- INFORMATION SHOWN:

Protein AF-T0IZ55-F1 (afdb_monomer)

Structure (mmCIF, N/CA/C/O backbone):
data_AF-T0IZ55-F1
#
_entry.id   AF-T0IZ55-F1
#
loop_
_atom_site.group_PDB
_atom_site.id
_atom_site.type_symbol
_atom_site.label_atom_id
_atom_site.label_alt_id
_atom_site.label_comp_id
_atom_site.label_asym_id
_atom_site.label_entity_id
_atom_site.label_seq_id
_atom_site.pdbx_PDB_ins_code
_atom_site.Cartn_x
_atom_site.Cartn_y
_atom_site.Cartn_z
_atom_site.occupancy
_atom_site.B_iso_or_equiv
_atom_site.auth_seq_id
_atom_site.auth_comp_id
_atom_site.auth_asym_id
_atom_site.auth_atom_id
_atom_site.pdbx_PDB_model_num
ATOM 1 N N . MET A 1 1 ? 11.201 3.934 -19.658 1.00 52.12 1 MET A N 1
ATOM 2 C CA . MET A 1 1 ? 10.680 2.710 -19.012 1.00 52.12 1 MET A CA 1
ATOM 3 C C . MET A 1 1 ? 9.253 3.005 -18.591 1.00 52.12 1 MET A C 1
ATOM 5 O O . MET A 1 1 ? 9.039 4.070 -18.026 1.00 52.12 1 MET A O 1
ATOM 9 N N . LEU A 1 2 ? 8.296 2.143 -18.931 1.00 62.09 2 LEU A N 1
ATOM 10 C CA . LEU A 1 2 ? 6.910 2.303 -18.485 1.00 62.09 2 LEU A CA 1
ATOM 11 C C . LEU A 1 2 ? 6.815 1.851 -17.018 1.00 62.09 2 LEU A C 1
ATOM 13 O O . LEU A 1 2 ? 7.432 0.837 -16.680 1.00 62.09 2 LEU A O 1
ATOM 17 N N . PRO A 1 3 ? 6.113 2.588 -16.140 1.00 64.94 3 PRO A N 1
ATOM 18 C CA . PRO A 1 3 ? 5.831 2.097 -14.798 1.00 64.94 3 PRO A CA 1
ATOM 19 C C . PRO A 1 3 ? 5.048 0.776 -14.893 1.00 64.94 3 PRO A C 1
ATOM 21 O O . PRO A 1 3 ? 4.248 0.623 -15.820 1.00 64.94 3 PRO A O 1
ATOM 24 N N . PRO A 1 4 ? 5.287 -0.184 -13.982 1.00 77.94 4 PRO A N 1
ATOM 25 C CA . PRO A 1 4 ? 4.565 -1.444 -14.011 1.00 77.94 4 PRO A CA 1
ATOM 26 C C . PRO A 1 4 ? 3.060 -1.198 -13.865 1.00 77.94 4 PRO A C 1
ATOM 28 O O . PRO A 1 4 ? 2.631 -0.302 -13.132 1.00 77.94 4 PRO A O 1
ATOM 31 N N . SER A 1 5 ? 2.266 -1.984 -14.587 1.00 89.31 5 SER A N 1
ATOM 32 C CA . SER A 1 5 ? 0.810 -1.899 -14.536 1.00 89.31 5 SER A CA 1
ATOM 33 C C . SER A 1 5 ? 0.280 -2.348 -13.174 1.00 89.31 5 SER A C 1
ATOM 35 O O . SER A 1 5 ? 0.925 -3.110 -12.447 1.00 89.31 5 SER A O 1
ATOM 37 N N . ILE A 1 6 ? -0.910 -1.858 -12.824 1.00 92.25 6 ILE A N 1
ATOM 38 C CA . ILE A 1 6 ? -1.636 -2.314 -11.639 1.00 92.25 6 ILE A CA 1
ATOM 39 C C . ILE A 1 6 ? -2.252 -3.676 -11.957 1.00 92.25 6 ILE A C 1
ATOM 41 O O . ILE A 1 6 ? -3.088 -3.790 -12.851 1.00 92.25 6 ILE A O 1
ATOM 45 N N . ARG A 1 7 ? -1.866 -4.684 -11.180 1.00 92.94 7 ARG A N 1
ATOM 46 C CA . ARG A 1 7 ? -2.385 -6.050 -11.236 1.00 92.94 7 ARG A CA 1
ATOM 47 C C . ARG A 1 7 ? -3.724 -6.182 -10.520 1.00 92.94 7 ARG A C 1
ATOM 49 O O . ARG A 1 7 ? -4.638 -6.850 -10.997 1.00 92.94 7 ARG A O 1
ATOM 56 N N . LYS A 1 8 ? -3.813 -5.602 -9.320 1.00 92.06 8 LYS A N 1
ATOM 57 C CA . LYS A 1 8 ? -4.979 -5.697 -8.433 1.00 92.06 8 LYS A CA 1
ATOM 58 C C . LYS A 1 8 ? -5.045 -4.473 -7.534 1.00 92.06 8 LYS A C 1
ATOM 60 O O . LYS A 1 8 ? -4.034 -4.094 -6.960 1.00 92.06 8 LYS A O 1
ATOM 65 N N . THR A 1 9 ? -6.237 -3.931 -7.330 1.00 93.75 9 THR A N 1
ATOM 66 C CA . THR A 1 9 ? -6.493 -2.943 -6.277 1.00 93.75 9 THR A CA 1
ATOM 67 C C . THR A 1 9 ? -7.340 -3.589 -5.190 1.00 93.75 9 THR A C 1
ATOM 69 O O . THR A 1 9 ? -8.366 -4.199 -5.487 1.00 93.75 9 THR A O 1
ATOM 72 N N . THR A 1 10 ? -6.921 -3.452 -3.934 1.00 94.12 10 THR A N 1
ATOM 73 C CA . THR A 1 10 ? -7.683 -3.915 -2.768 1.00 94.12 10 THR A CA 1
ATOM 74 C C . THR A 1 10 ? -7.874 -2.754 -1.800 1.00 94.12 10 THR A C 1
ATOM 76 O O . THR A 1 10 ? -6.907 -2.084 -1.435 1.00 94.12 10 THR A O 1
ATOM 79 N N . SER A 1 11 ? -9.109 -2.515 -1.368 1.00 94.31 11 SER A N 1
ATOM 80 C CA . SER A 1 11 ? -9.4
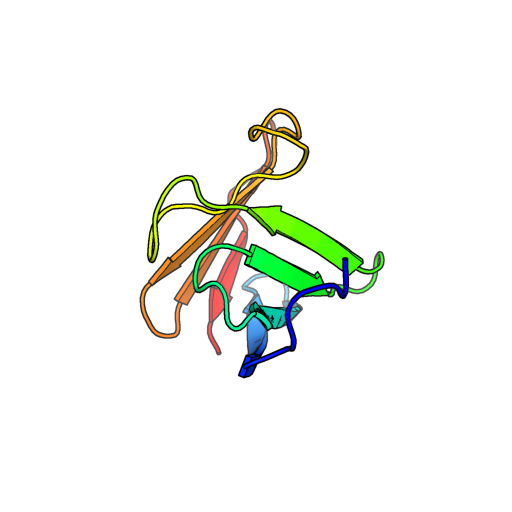17 -1.533 -0.325 1.00 94.31 11 SER A CA 1
ATOM 81 C C . SER A 1 11 ? -9.426 -2.201 1.046 1.00 94.31 11 SER A C 1
ATOM 83 O O . SER A 1 11 ? -9.981 -3.281 1.201 1.00 94.31 11 SER A O 1
ATOM 85 N N . TYR A 1 12 ? -8.835 -1.543 2.038 1.00 93.94 12 TYR A N 1
ATOM 86 C CA . TYR A 1 12 ? -8.720 -2.008 3.414 1.00 93.94 12 TYR A CA 1
ATOM 87 C C . TYR A 1 12 ? -9.330 -0.981 4.360 1.00 93.94 12 TYR A C 1
ATOM 89 O O . TYR A 1 12 ? -9.091 0.223 4.242 1.00 93.94 12 TYR A O 1
ATOM 97 N N . ARG A 1 13 ? -10.083 -1.461 5.346 1.00 93.12 13 ARG A N 1
ATOM 98 C CA . ARG A 1 13 ? -10.618 -0.661 6.443 1.00 93.12 13 ARG A CA 1
ATOM 99 C C . ARG A 1 13 ? -9.725 -0.793 7.668 1.00 93.12 13 ARG A C 1
ATOM 101 O O . ARG A 1 13 ? -9.483 -1.890 8.168 1.00 93.12 13 ARG A O 1
ATOM 108 N N . CYS A 1 14 ? -9.226 0.333 8.150 1.00 91.69 14 CYS A N 1
ATOM 109 C CA . CYS A 1 14 ? -8.321 0.403 9.287 1.00 91.69 14 CYS A CA 1
ATOM 110 C C . CYS A 1 14 ? -9.083 0.511 10.616 1.00 91.69 14 CYS A C 1
ATOM 112 O O . CYS A 1 14 ? -10.239 0.944 10.660 1.00 91.69 14 CYS A O 1
ATOM 114 N N . LYS A 1 15 ? -8.433 0.135 11.727 1.00 89.44 15 LYS A N 1
ATOM 115 C CA . LYS A 1 15 ? -9.019 0.226 13.082 1.00 89.44 15 LYS A CA 1
ATOM 116 C C . LYS A 1 15 ? -9.438 1.647 13.474 1.00 89.44 15 LYS A C 1
ATOM 118 O O . LYS A 1 15 ? -10.413 1.818 14.198 1.00 89.44 15 LYS A O 1
ATOM 123 N N . ASP A 1 16 ? -8.754 2.658 12.947 1.00 85.38 16 ASP A N 1
ATOM 124 C CA . ASP A 1 16 ? -9.084 4.080 13.115 1.00 85.38 16 ASP A CA 1
ATOM 125 C C . ASP A 1 16 ? -10.284 4.538 12.257 1.00 85.38 16 ASP A C 1
ATOM 127 O O . ASP A 1 16 ? -10.562 5.731 12.160 1.00 85.38 16 ASP A O 1
ATOM 131 N N . LYS A 1 17 ? -11.019 3.593 11.649 1.00 85.94 17 LYS A N 1
ATOM 132 C CA . LYS A 1 17 ? -12.148 3.800 10.727 1.00 85.94 17 LYS A CA 1
ATOM 133 C C . LYS A 1 17 ? -11.767 4.477 9.408 1.00 85.94 17 LYS A C 1
ATOM 135 O O . LYS A 1 17 ? -12.667 4.727 8.604 1.00 85.94 17 LYS A O 1
ATOM 140 N N . SER A 1 18 ? -10.480 4.727 9.157 1.00 89.62 18 SER A N 1
ATOM 141 C CA . SER A 1 18 ? -10.013 5.164 7.843 1.00 89.62 18 SER A CA 1
ATOM 142 C C . SER A 1 18 ? -10.099 4.025 6.823 1.00 89.62 18 SER A C 1
ATOM 144 O O . SER A 1 18 ? -10.169 2.843 7.175 1.00 89.62 18 SER A O 1
ATOM 146 N N . ILE A 1 19 ? -10.135 4.393 5.545 1.00 91.12 19 ILE A N 1
ATOM 147 C CA . ILE A 1 19 ? -10.069 3.459 4.424 1.00 91.12 19 ILE A CA 1
ATOM 148 C C . ILE A 1 19 ? -8.815 3.807 3.638 1.00 91.12 19 ILE A C 1
ATOM 150 O O . ILE A 1 19 ? -8.575 4.973 3.324 1.00 91.12 19 ILE A O 1
ATOM 154 N N . VAL A 1 20 ? -8.032 2.788 3.320 1.00 92.38 20 VAL A N 1
ATOM 155 C CA . VAL A 1 20 ? -6.866 2.893 2.446 1.00 92.38 20 VAL A CA 1
ATOM 156 C C . VAL A 1 20 ? -7.033 1.915 1.295 1.00 92.38 20 VAL A C 1
ATOM 158 O O . VAL A 1 20 ? -7.712 0.903 1.433 1.00 92.38 20 VAL A O 1
ATOM 161 N N . SER A 1 21 ? -6.444 2.201 0.143 1.00 93.50 21 SER A N 1
ATOM 162 C CA . SER A 1 21 ? -6.426 1.268 -0.987 1.00 93.50 21 SER A CA 1
ATOM 163 C C . SER A 1 21 ? -4.995 0.950 -1.372 1.00 93.50 21 SER A C 1
ATOM 165 O O . SER A 1 21 ? -4.156 1.844 -1.404 1.00 93.50 21 SER A 
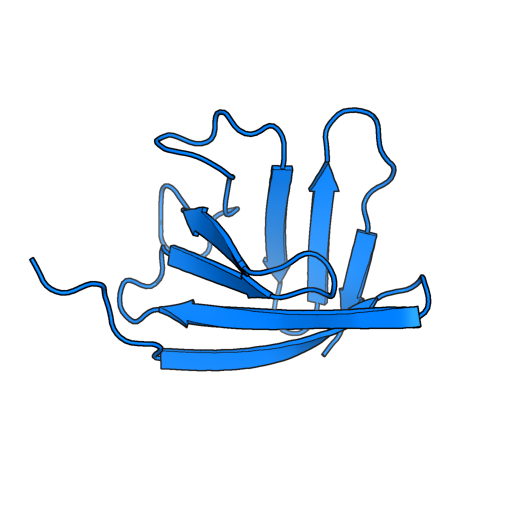O 1
ATOM 167 N N . ILE A 1 22 ? -4.711 -0.319 -1.643 1.00 93.38 22 ILE A N 1
ATOM 168 C CA . ILE A 1 22 ? -3.411 -0.767 -2.129 1.00 93.38 22 ILE A CA 1
ATOM 169 C C . ILE A 1 22 ? -3.572 -1.227 -3.569 1.00 93.38 22 ILE A C 1
ATOM 171 O O . ILE A 1 22 ? -4.312 -2.171 -3.845 1.00 93.38 22 ILE A O 1
ATOM 175 N N . ASP A 1 23 ? -2.842 -0.571 -4.463 1.00 93.62 23 ASP A N 1
ATOM 176 C CA . ASP A 1 23 ? -2.622 -1.033 -5.824 1.00 93.62 23 ASP A CA 1
ATOM 177 C C . ASP A 1 23 ? -1.393 -1.952 -5.809 1.00 93.62 23 ASP A C 1
ATOM 179 O O . ASP A 1 23 ? -0.281 -1.500 -5.540 1.00 93.62 23 ASP A O 1
ATOM 183 N N . PHE A 1 24 ? -1.587 -3.240 -6.068 1.00 91.94 24 PHE A N 1
ATOM 184 C CA . PHE A 1 24 ? -0.534 -4.227 -6.287 1.00 91.94 24 PHE A CA 1
ATOM 185 C C . PHE A 1 24 ? -0.105 -4.182 -7.746 1.00 91.94 24 PHE A C 1
ATOM 187 O O . PHE A 1 24 ? -0.955 -4.289 -8.631 1.00 91.94 24 PHE A O 1
ATOM 194 N N . LEU A 1 25 ? 1.192 -4.018 -8.004 1.00 92.12 25 LEU A N 1
ATOM 195 C CA . LEU A 1 25 ? 1.728 -3.924 -9.360 1.00 92.12 25 LEU A CA 1
ATOM 196 C C . LEU A 1 25 ? 2.199 -5.296 -9.868 1.00 92.12 25 LEU A C 1
ATOM 198 O O . LEU A 1 25 ? 2.498 -6.195 -9.083 1.00 92.12 25 LEU A O 1
ATOM 202 N N . ASP A 1 26 ? 2.287 -5.446 -11.190 1.00 91.62 26 ASP A N 1
ATOM 203 C CA . ASP A 1 26 ? 2.657 -6.707 -11.861 1.00 91.62 26 ASP A CA 1
ATOM 204 C C . ASP A 1 26 ? 4.105 -7.175 -11.613 1.00 91.62 26 ASP A C 1
ATOM 206 O O . ASP A 1 26 ? 4.479 -8.277 -12.007 1.00 91.62 26 ASP A O 1
ATOM 210 N N . ASP A 1 27 ? 4.942 -6.368 -10.956 1.00 89.25 27 ASP A N 1
ATOM 211 C CA . ASP A 1 27 ? 6.304 -6.762 -10.582 1.00 89.25 27 ASP A CA 1
ATOM 212 C C . ASP A 1 27 ? 6.372 -7.555 -9.259 1.00 89.25 27 ASP A C 1
ATOM 214 O O . ASP A 1 27 ? 7.469 -7.915
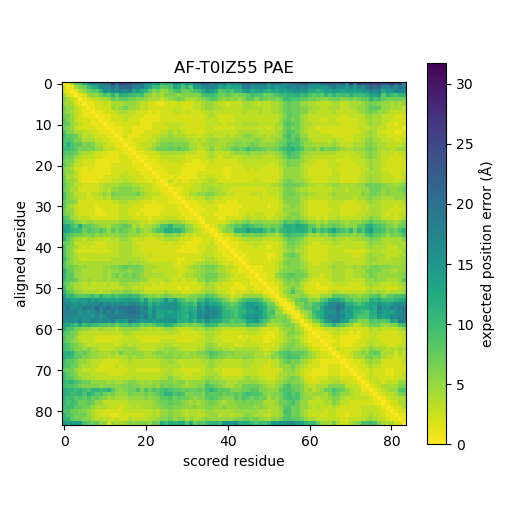 -8.817 1.00 89.25 27 ASP A O 1
ATOM 218 N N . ASP A 1 28 ? 5.219 -7.785 -8.613 1.00 87.69 28 ASP A N 1
ATOM 219 C CA . ASP A 1 28 ? 5.025 -8.437 -7.307 1.00 87.69 28 ASP A CA 1
ATOM 220 C C . ASP A 1 28 ? 5.870 -7.843 -6.161 1.00 87.69 28 ASP A C 1
ATOM 222 O O . ASP A 1 28 ? 6.011 -8.430 -5.082 1.00 87.69 28 ASP A O 1
ATOM 226 N N . ARG A 1 29 ? 6.454 -6.661 -6.373 1.00 90.56 29 ARG A N 1
ATOM 227 C CA . ARG A 1 29 ? 7.405 -6.018 -5.455 1.00 90.56 29 ARG A CA 1
ATOM 228 C C . ARG A 1 29 ? 7.062 -4.571 -5.182 1.00 90.56 29 ARG A C 1
ATOM 230 O O . ARG A 1 29 ? 7.567 -4.029 -4.205 1.00 90.56 29 ARG A O 1
ATOM 237 N N . THR A 1 30 ? 6.225 -3.956 -5.995 1.00 90.62 30 THR A N 1
ATOM 238 C CA . THR A 1 30 ? 5.819 -2.570 -5.842 1.00 90.62 30 THR A CA 1
ATOM 239 C C . THR A 1 30 ? 4.340 -2.514 -5.499 1.00 90.62 30 THR A C 1
AT
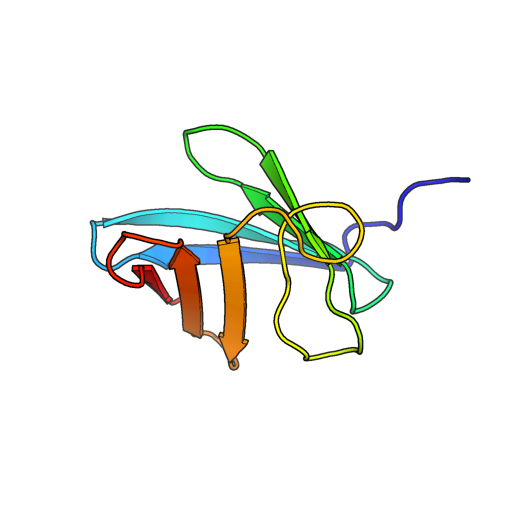OM 241 O O . THR A 1 30 ? 3.521 -3.250 -6.052 1.00 90.62 30 THR A O 1
ATOM 244 N N . ILE A 1 31 ? 4.004 -1.626 -4.570 1.00 92.56 31 ILE A N 1
ATOM 245 C CA . ILE A 1 31 ? 2.624 -1.269 -4.265 1.00 92.56 31 ILE A CA 1
ATOM 246 C C . ILE A 1 31 ? 2.473 0.247 -4.238 1.00 92.56 31 ILE A C 1
ATOM 248 O O . ILE A 1 31 ? 3.403 0.963 -3.855 1.00 92.56 31 ILE A O 1
ATOM 252 N N . ASN A 1 32 ? 1.284 0.734 -4.574 1.00 92.00 32 ASN A N 1
ATOM 253 C CA . ASN A 1 32 ? 0.894 2.105 -4.271 1.00 92.00 32 ASN A CA 1
ATOM 254 C C . ASN A 1 32 ? -0.162 2.076 -3.164 1.00 92.00 32 ASN A C 1
ATOM 256 O O . ASN A 1 32 ? -1.245 1.530 -3.351 1.00 92.00 32 ASN A O 1
ATOM 260 N N . LEU A 1 33 ? 0.150 2.666 -2.013 1.00 91.50 33 LEU A N 1
ATOM 261 C CA . LEU A 1 33 ? -0.814 2.924 -0.951 1.00 91.50 33 LEU A CA 1
ATOM 262 C C . LEU A 1 33 ? -1.491 4.263 -1.233 1.00 91.50 33 LEU A C 1
ATOM 264 O O . LEU A 1 33 ? -0.827 5.294 -1.339 1.00 91.50 33 LEU A O 1
ATOM 268 N N . ARG A 1 34 ? -2.812 4.247 -1.328 1.00 91.06 34 ARG A N 1
ATOM 269 C CA . ARG A 1 34 ? -3.659 5.419 -1.505 1.00 91.06 34 ARG A CA 1
ATOM 270 C C . ARG A 1 34 ? -4.474 5.649 -0.244 1.00 91.06 34 ARG A C 1
ATOM 272 O O . ARG A 1 34 ? -5.235 4.775 0.170 1.00 91.06 34 ARG A O 1
ATOM 279 N N . ASP A 1 35 ? -4.332 6.828 0.336 1.00 88.31 35 ASP A N 1
ATOM 280 C CA . ASP A 1 35 ? -5.117 7.287 1.476 1.00 88.31 35 ASP A CA 1
ATOM 281 C C . ASP A 1 35 ? -5.624 8.722 1.242 1.00 88.31 35 ASP A C 1
ATOM 283 O O . ASP A 1 35 ? -5.453 9.293 0.162 1.00 88.31 35 ASP A O 1
ATOM 287 N N . ASN A 1 36 ? -6.274 9.313 2.248 1.00 80.12 36 ASN A N 1
ATOM 288 C CA . ASN A 1 36 ? -6.787 10.686 2.167 1.00 80.12 36 ASN A CA 1
ATOM 289 C C . ASN A 1 36 ? -5.685 11.746 1.961 1.00 80.12 36 ASN A C 1
ATOM 291 O O . ASN A 1 36 ? -5.997 12.870 1.579 1.00 80.12 36 ASN A O 1
ATOM 295 N N . GLY A 1 37 ? -4.420 11.416 2.240 1.00 73.25 37 GLY A N 1
ATOM 296 C CA . GLY A 1 37 ? -3.263 12.294 2.078 1.00 73.25 37 GLY A CA 1
ATOM 297 C C . GLY A 1 37 ? -2.583 12.183 0.711 1.00 73.25 37 GLY A C 1
ATOM 298 O O . GLY A 1 37 ? -1.703 12.989 0.415 1.00 73.25 37 GLY A O 1
ATOM 299 N N . GLY A 1 38 ? -2.984 11.225 -0.131 1.00 85.81 38 GLY A N 1
ATOM 300 C CA . GLY A 1 38 ? -2.474 11.058 -1.490 1.00 85.81 38 GLY A CA 1
ATOM 301 C C . GLY A 1 38 ? -2.051 9.626 -1.803 1.00 85.81 38 GLY A C 1
ATOM 302 O O . GLY A 1 38 ? -2.580 8.657 -1.261 1.00 85.81 38 GLY A O 1
ATOM 303 N N . ILE A 1 39 ? -1.108 9.491 -2.738 1.00 88.75 39 ILE A N 1
ATOM 304 C CA . ILE A 1 39 ? -0.554 8.202 -3.164 1.00 88.75 39 ILE A CA 1
ATOM 305 C C . ILE A 1 39 ? 0.900 8.138 -2.715 1.00 88.75 39 ILE A C 1
ATOM 307 O O . ILE A 1 39 ? 1.699 9.004 -3.065 1.
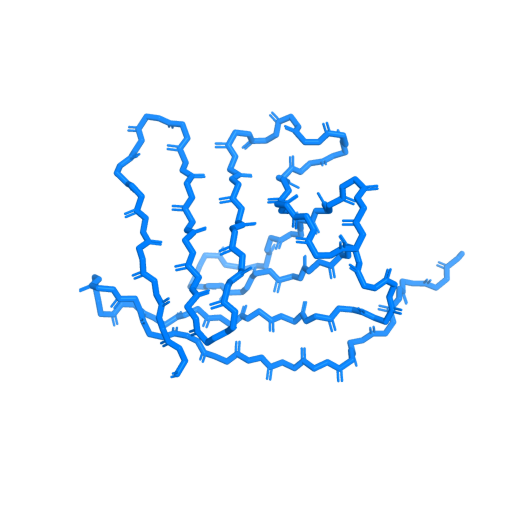00 88.75 39 ILE A O 1
ATOM 311 N N . SER A 1 40 ? 1.247 7.087 -1.983 1.00 88.88 40 SER A N 1
ATOM 312 C CA . SER A 1 40 ? 2.614 6.773 -1.579 1.00 88.88 40 SER A CA 1
ATOM 313 C C . SER A 1 40 ? 3.029 5.437 -2.181 1.00 88.88 40 SER A C 1
ATOM 315 O O . SER A 1 40 ? 2.316 4.444 -2.058 1.00 88.88 40 SER A O 1
ATOM 317 N N . GLN A 1 41 ? 4.188 5.400 -2.833 1.00 89.56 41 GLN A N 1
ATOM 318 C CA . GLN A 1 41 ? 4.729 4.174 -3.412 1.00 89.56 41 GLN A CA 1
ATOM 319 C C . GLN A 1 41 ? 5.681 3.484 -2.433 1.00 89.56 41 GLN A C 1
ATOM 321 O O . GLN A 1 41 ? 6.529 4.128 -1.809 1.00 89.56 41 GLN A O 1
ATOM 326 N N . PHE A 1 42 ? 5.564 2.162 -2.346 1.00 90.81 42 PHE A N 1
ATOM 327 C CA . PHE A 1 42 ? 6.409 1.316 -1.515 1.00 90.81 42 PHE A CA 1
ATOM 328 C C . PHE A 1 42 ? 6.969 0.160 -2.332 1.00 90.81 42 PHE A C 1
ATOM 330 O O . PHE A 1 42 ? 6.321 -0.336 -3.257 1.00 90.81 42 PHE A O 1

- ABOUT THIS TASK: What do the entries above read from the line containing "ATOM 67 C C" through the line containing "ATOM 99 C C"? Output those lines exactly, both ends included, with the pictures left out.

- TASK RESULT:
ATOM 67 C C . THR A 1 9 ? -7.340 -3.589 -5.190 1.00 93.75 9 THR A C 1
ATOM 69 O O . THR A 1 9 ? -8.366 -4.199 -5.487 1.00 93.75 9 THR A O 1
ATOM 72 N N . THR A 1 10 ? -6.921 -3.452 -3.934 1.00 94.12 10 THR A N 1
ATOM 73 C CA . THR A 1 10 ? -7.683 -3.915 -2.768 1.00 94.12 10 THR A CA 1
ATOM 74 C C . THR A 1 10 ? -7.874 -2.754 -1.800 1.00 94.12 10 THR A C 1
ATOM 76 O O . THR A 1 10 ? -6.907 -2.084 -1.435 1.00 94.12 10 THR A O 1
ATOM 79 N N . SER A 1 11 ? -9.109 -2.515 -1.368 1.00 94.31 11 SER A N 1
ATOM 80 C CA . SER A 1 11 ? -9.4
17 -1.533 -0.325 1.00 94.31 11 SER A CA 1
ATOM 81 C C . SER A 1 11 ? -9.426 -2.201 1.046 1.00 94.31 11 SER A C 1
ATOM 83 O O . SER A 1 11 ? -9.981 -3.281 1.201 1.00 94.31 11 SER A O 1
ATOM 85 N N . TYR A 1 12 ? -8.835 -1.543 2.038 1.00 93.94 12 TYR A N 1
ATOM 86 C CA . TYR A 1 12 ? -8.720 -2.008 3.414 1.00 93.94 12 TYR A CA 1
ATOM 87 C C . TYR A 1 12 ? -9.330 -0.981 4.360 1.00 93.94 12 TYR A C 1
ATOM 89 O O . TYR A 1 12 ? -9.091 0.223 4.242 1.00 93.94 12 TYR A O 1
ATOM 97 N N . ARG A 1 13 ? -10.083 -1.461 5.346 1.00 93.12 13 ARG A N 1
ATOM 98 C CA . ARG A 1 13 ? -10.618 -0.661 6.443 1.00 93.12 13 ARG A CA 1
ATOM 99 C C . ARG A 1 13 ? -9.725 -0.793 7.668 1.00 93.12 13 ARG A C 1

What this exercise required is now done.